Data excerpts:
════

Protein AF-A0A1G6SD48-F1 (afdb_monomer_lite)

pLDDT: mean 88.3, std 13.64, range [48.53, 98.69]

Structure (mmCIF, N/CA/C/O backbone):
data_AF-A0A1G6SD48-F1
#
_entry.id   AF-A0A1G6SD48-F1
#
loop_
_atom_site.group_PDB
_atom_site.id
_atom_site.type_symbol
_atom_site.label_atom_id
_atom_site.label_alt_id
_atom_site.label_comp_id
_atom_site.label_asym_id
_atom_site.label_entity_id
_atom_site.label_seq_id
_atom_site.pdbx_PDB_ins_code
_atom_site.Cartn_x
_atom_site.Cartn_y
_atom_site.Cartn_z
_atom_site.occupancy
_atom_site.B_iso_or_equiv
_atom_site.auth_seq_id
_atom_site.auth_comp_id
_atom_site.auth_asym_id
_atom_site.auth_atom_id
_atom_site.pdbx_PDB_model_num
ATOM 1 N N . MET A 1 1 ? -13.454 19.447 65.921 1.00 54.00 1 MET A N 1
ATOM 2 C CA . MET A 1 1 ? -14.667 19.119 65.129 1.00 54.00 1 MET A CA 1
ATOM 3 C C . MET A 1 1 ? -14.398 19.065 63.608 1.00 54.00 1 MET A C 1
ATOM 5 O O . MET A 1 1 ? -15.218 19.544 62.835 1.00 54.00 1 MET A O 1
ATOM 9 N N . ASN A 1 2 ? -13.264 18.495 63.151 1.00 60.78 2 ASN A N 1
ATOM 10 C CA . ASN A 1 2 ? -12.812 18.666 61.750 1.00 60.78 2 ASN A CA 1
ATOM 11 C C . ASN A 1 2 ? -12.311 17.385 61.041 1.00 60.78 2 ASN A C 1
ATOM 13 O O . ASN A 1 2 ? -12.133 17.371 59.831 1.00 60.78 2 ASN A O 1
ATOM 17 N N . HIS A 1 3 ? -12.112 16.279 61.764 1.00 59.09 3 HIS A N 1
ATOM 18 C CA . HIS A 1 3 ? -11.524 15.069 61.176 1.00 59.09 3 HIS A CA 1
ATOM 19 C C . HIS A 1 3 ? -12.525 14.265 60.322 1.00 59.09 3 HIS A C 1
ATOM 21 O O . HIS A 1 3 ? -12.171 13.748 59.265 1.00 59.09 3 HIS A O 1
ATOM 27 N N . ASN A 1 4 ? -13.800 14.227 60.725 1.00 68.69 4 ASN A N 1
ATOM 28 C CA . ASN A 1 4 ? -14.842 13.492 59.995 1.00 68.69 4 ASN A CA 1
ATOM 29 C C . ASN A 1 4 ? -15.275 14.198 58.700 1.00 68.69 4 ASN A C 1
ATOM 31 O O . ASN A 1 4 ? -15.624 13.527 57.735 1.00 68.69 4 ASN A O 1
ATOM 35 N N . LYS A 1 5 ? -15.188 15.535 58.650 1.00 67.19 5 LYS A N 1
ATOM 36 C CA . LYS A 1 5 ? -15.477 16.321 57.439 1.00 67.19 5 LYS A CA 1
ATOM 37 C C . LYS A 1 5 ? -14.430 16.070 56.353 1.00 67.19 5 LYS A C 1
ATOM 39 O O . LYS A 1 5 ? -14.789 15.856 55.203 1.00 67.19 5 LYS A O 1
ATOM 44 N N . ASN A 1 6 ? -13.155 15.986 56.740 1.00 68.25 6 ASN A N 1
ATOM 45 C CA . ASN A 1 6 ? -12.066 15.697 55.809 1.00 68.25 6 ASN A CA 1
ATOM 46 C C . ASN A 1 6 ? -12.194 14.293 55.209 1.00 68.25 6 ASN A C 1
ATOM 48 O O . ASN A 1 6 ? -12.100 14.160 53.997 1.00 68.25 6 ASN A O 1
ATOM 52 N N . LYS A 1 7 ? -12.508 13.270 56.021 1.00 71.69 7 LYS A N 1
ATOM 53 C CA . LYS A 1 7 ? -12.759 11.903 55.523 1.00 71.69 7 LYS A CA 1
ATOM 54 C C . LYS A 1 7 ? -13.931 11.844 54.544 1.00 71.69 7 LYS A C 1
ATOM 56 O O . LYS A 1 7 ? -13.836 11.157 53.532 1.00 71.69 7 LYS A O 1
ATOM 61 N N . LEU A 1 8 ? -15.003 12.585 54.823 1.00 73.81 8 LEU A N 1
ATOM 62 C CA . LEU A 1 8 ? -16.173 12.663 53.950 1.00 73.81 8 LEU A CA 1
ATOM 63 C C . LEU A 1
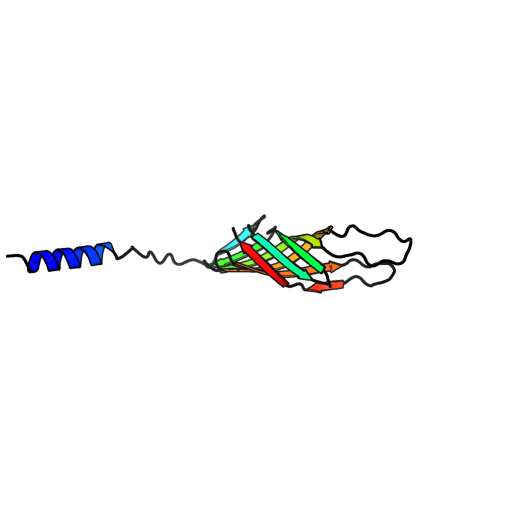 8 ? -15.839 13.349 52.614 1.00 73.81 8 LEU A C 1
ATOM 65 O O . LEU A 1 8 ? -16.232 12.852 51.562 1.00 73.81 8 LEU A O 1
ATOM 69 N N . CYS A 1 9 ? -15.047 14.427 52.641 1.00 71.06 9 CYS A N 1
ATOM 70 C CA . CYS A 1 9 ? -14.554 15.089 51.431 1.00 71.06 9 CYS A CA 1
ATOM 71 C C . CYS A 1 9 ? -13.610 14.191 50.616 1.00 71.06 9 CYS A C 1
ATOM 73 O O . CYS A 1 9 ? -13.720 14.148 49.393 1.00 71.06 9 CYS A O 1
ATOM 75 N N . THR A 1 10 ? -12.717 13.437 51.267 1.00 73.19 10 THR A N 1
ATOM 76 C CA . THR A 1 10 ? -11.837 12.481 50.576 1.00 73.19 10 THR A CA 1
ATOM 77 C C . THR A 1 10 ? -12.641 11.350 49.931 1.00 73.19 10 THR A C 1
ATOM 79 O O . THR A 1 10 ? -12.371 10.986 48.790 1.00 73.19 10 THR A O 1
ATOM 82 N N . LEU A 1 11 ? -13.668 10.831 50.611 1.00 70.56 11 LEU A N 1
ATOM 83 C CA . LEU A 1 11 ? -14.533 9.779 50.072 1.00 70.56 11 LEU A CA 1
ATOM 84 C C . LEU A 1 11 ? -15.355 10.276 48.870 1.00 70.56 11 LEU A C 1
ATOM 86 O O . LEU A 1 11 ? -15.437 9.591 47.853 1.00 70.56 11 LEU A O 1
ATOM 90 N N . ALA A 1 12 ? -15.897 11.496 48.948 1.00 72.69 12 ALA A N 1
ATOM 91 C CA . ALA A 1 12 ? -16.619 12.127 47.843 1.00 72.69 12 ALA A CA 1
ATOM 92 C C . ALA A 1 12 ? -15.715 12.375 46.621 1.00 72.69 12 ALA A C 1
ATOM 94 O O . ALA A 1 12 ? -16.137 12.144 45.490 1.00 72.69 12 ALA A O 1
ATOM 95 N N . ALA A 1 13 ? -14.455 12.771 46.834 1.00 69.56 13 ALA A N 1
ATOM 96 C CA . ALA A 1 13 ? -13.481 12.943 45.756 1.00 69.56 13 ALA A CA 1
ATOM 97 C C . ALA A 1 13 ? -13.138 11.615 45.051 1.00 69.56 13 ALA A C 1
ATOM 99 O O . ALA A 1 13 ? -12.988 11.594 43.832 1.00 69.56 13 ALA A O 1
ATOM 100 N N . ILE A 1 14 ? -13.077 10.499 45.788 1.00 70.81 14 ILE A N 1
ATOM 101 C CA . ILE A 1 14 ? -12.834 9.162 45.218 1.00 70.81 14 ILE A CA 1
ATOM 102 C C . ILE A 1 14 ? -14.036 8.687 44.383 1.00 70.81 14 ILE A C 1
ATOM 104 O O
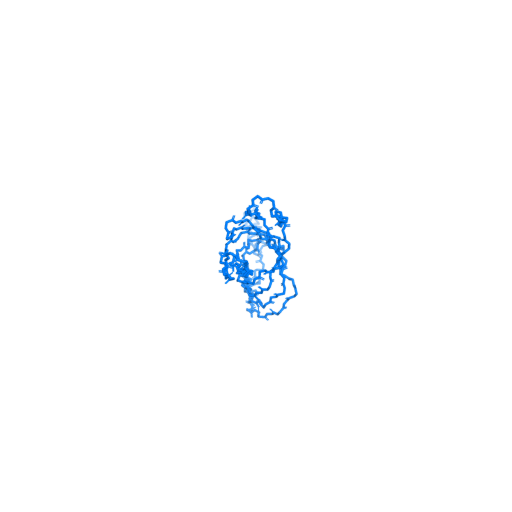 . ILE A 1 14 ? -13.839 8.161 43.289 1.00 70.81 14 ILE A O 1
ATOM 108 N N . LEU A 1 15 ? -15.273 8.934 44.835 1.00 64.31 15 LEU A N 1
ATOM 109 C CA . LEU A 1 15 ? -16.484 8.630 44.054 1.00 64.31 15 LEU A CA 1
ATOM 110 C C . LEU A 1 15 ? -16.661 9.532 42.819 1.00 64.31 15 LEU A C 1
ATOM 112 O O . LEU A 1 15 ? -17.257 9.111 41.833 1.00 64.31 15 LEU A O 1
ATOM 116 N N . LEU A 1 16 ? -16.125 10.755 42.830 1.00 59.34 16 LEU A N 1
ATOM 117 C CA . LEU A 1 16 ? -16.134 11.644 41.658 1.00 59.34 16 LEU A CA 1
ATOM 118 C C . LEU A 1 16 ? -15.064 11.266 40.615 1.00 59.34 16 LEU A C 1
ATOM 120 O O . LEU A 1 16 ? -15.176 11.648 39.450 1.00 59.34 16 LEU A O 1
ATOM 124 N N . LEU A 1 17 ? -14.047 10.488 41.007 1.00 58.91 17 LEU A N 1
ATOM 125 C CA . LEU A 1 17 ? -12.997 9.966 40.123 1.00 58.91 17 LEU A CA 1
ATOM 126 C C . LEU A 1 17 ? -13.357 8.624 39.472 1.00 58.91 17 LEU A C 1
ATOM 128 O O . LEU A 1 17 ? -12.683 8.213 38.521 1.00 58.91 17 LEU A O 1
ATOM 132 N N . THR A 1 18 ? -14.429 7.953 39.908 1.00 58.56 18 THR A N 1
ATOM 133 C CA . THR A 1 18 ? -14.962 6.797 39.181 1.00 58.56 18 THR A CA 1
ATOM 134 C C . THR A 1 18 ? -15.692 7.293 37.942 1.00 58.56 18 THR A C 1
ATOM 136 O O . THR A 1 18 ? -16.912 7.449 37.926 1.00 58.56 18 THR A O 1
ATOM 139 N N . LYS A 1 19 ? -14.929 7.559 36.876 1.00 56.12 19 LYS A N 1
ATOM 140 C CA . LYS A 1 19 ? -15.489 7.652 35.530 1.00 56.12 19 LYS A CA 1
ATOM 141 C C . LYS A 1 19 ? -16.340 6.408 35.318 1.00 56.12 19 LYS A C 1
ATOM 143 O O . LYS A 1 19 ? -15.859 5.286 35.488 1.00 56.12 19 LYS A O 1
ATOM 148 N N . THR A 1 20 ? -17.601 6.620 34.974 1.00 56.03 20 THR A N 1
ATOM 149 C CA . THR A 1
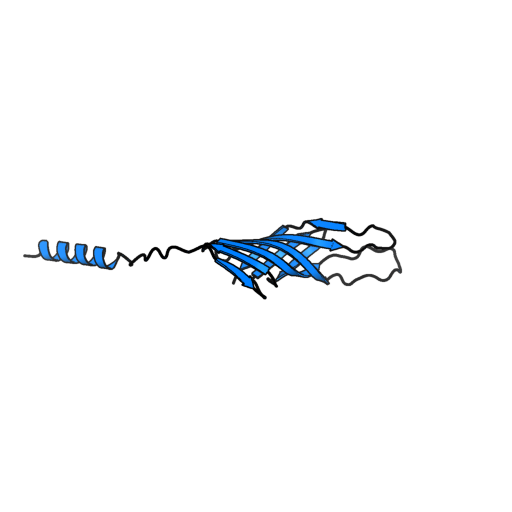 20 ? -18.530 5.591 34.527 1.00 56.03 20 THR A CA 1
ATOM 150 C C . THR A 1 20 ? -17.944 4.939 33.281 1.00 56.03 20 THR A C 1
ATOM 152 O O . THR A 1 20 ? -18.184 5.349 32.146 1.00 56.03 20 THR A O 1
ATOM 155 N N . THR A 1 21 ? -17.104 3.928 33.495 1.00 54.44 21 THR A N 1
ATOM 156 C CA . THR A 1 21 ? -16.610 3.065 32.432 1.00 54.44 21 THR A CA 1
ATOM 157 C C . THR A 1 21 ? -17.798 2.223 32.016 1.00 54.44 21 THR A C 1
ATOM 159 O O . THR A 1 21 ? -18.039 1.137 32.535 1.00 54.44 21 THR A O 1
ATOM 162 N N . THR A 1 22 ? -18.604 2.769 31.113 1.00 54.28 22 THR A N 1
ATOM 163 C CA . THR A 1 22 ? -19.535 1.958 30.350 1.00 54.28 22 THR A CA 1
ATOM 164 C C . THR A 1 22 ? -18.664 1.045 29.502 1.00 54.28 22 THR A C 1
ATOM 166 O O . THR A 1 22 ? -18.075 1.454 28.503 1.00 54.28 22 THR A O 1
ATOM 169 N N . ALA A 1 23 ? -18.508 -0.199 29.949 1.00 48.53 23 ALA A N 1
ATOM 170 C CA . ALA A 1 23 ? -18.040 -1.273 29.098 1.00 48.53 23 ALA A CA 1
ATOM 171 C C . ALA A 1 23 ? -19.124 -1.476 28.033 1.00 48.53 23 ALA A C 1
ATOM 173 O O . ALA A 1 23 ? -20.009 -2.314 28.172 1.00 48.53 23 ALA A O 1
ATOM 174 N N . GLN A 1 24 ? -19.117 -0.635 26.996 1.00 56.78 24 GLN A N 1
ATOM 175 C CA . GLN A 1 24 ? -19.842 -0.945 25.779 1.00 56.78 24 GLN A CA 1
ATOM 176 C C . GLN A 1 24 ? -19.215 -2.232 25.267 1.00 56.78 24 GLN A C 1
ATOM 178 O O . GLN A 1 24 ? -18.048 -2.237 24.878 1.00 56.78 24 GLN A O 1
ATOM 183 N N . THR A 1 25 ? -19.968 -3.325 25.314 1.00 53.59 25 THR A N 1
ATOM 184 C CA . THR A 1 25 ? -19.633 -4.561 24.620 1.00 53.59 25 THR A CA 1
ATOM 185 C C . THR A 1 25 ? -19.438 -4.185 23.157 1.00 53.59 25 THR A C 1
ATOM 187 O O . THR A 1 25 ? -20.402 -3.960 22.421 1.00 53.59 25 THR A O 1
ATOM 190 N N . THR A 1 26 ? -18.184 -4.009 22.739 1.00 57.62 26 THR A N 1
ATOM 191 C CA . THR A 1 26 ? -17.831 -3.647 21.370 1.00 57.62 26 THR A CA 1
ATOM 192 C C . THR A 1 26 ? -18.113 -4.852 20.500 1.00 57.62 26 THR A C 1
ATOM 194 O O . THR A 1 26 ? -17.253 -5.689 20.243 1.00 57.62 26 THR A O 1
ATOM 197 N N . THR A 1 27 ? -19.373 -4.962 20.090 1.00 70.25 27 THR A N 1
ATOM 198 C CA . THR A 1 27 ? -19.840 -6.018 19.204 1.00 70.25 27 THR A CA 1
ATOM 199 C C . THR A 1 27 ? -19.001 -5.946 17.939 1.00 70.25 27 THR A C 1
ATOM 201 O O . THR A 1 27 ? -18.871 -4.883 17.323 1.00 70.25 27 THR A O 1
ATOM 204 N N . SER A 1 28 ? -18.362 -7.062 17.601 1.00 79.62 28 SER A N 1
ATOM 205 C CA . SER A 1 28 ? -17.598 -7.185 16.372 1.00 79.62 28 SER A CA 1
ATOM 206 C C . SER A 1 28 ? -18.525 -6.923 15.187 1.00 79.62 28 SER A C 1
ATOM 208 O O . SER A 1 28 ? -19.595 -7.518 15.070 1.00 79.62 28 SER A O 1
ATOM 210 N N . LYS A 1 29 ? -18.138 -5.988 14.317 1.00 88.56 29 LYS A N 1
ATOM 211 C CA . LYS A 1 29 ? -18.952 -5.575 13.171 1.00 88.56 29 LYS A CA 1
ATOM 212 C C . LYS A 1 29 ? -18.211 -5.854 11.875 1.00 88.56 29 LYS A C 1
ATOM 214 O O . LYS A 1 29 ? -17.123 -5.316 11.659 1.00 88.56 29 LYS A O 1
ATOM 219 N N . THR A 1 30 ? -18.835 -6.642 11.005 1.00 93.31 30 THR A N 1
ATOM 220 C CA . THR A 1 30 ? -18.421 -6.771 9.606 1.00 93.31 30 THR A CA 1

════

Above are some records. Reproduce the lines from the one with "ATOM 10 C CA" down to the one with "ATOM 65 O O", keeping both, and leave every picture out.

ATOM 10 C CA . ASN A 1 2 ? -12.812 18.666 61.750 1.00 60.78 2 ASN A CA 1
ATOM 11 C C . ASN A 1 2 ? -12.311 17.385 61.041 1.00 60.78 2 ASN A C 1
ATOM 13 O O . ASN A 1 2 ? -12.133 17.371 59.831 1.00 60.78 2 ASN A O 1
ATOM 17 N N . HIS A 1 3 ? -12.112 16.279 61.764 1.00 59.09 3 HIS A N 1
ATOM 18 C CA . HIS A 1 3 ? -11.524 15.069 61.176 1.00 59.09 3 HIS A CA 1
ATOM 19 C C . HIS A 1 3 ? -12.525 14.265 60.322 1.00 59.09 3 HIS A C 1
ATOM 21 O O . HIS A 1 3 ? -12.171 13.748 59.265 1.00 59.09 3 HIS A O 1
ATOM 27 N N . ASN A 1 4 ? -13.800 14.227 60.725 1.00 68.69 4 ASN A N 1
ATOM 28 C CA . ASN A 1 4 ? -14.842 13.492 59.995 1.00 68.69 4 ASN A CA 1
ATOM 29 C C . ASN A 1 4 ? -15.275 14.198 58.700 1.00 68.69 4 ASN A C 1
ATOM 31 O O . ASN A 1 4 ? -15.624 13.527 57.735 1.00 68.69 4 ASN A O 1
ATOM 35 N N . LYS A 1 5 ? -15.188 15.535 58.650 1.00 67.19 5 LYS A N 1
ATOM 36 C CA . LYS A 1 5 ? -15.477 16.321 57.439 1.00 67.19 5 LYS A CA 1
ATOM 37 C C . LYS A 1 5 ? -14.430 16.070 56.353 1.00 67.19 5 LYS A C 1
ATOM 39 O O . LYS A 1 5 ? -14.789 15.856 55.203 1.00 67.19 5 LYS A O 1
ATOM 44 N N . ASN A 1 6 ? -13.155 15.986 56.740 1.00 68.25 6 ASN A N 1
ATOM 45 C CA . ASN A 1 6 ? -12.066 15.697 55.809 1.00 68.25 6 ASN A CA 1
ATOM 46 C C . ASN A 1 6 ? -12.194 14.293 55.209 1.00 68.25 6 ASN A C 1
ATOM 48 O O . ASN A 1 6 ? -12.100 14.160 53.997 1.00 68.25 6 ASN A O 1
ATOM 52 N N . LYS A 1 7 ? -12.508 13.270 56.021 1.00 71.69 7 LYS A N 1
ATOM 53 C CA . LYS A 1 7 ? -12.759 11.903 55.523 1.00 71.69 7 LYS A CA 1
ATOM 54 C C . LYS A 1 7 ? -13.931 11.844 54.544 1.00 71.69 7 LYS A C 1
ATOM 56 O O . LYS A 1 7 ? -13.836 11.157 53.532 1.00 71.69 7 LYS A O 1
ATOM 61 N N . LEU A 1 8 ? -15.003 12.585 54.823 1.00 73.81 8 LEU A N 1
ATOM 62 C CA . LEU A 1 8 ? -16.173 12.663 53.950 1.00 73.81 8 LEU A CA 1
ATOM 63 C C . LEU A 1
 8 ? -15.839 13.349 52.614 1.00 73.81 8 LEU A C 1
ATOM 65 O O . LEU A 1 8 ? -16.232 12.852 51.562 1.00 73.81 8 LEU A O 1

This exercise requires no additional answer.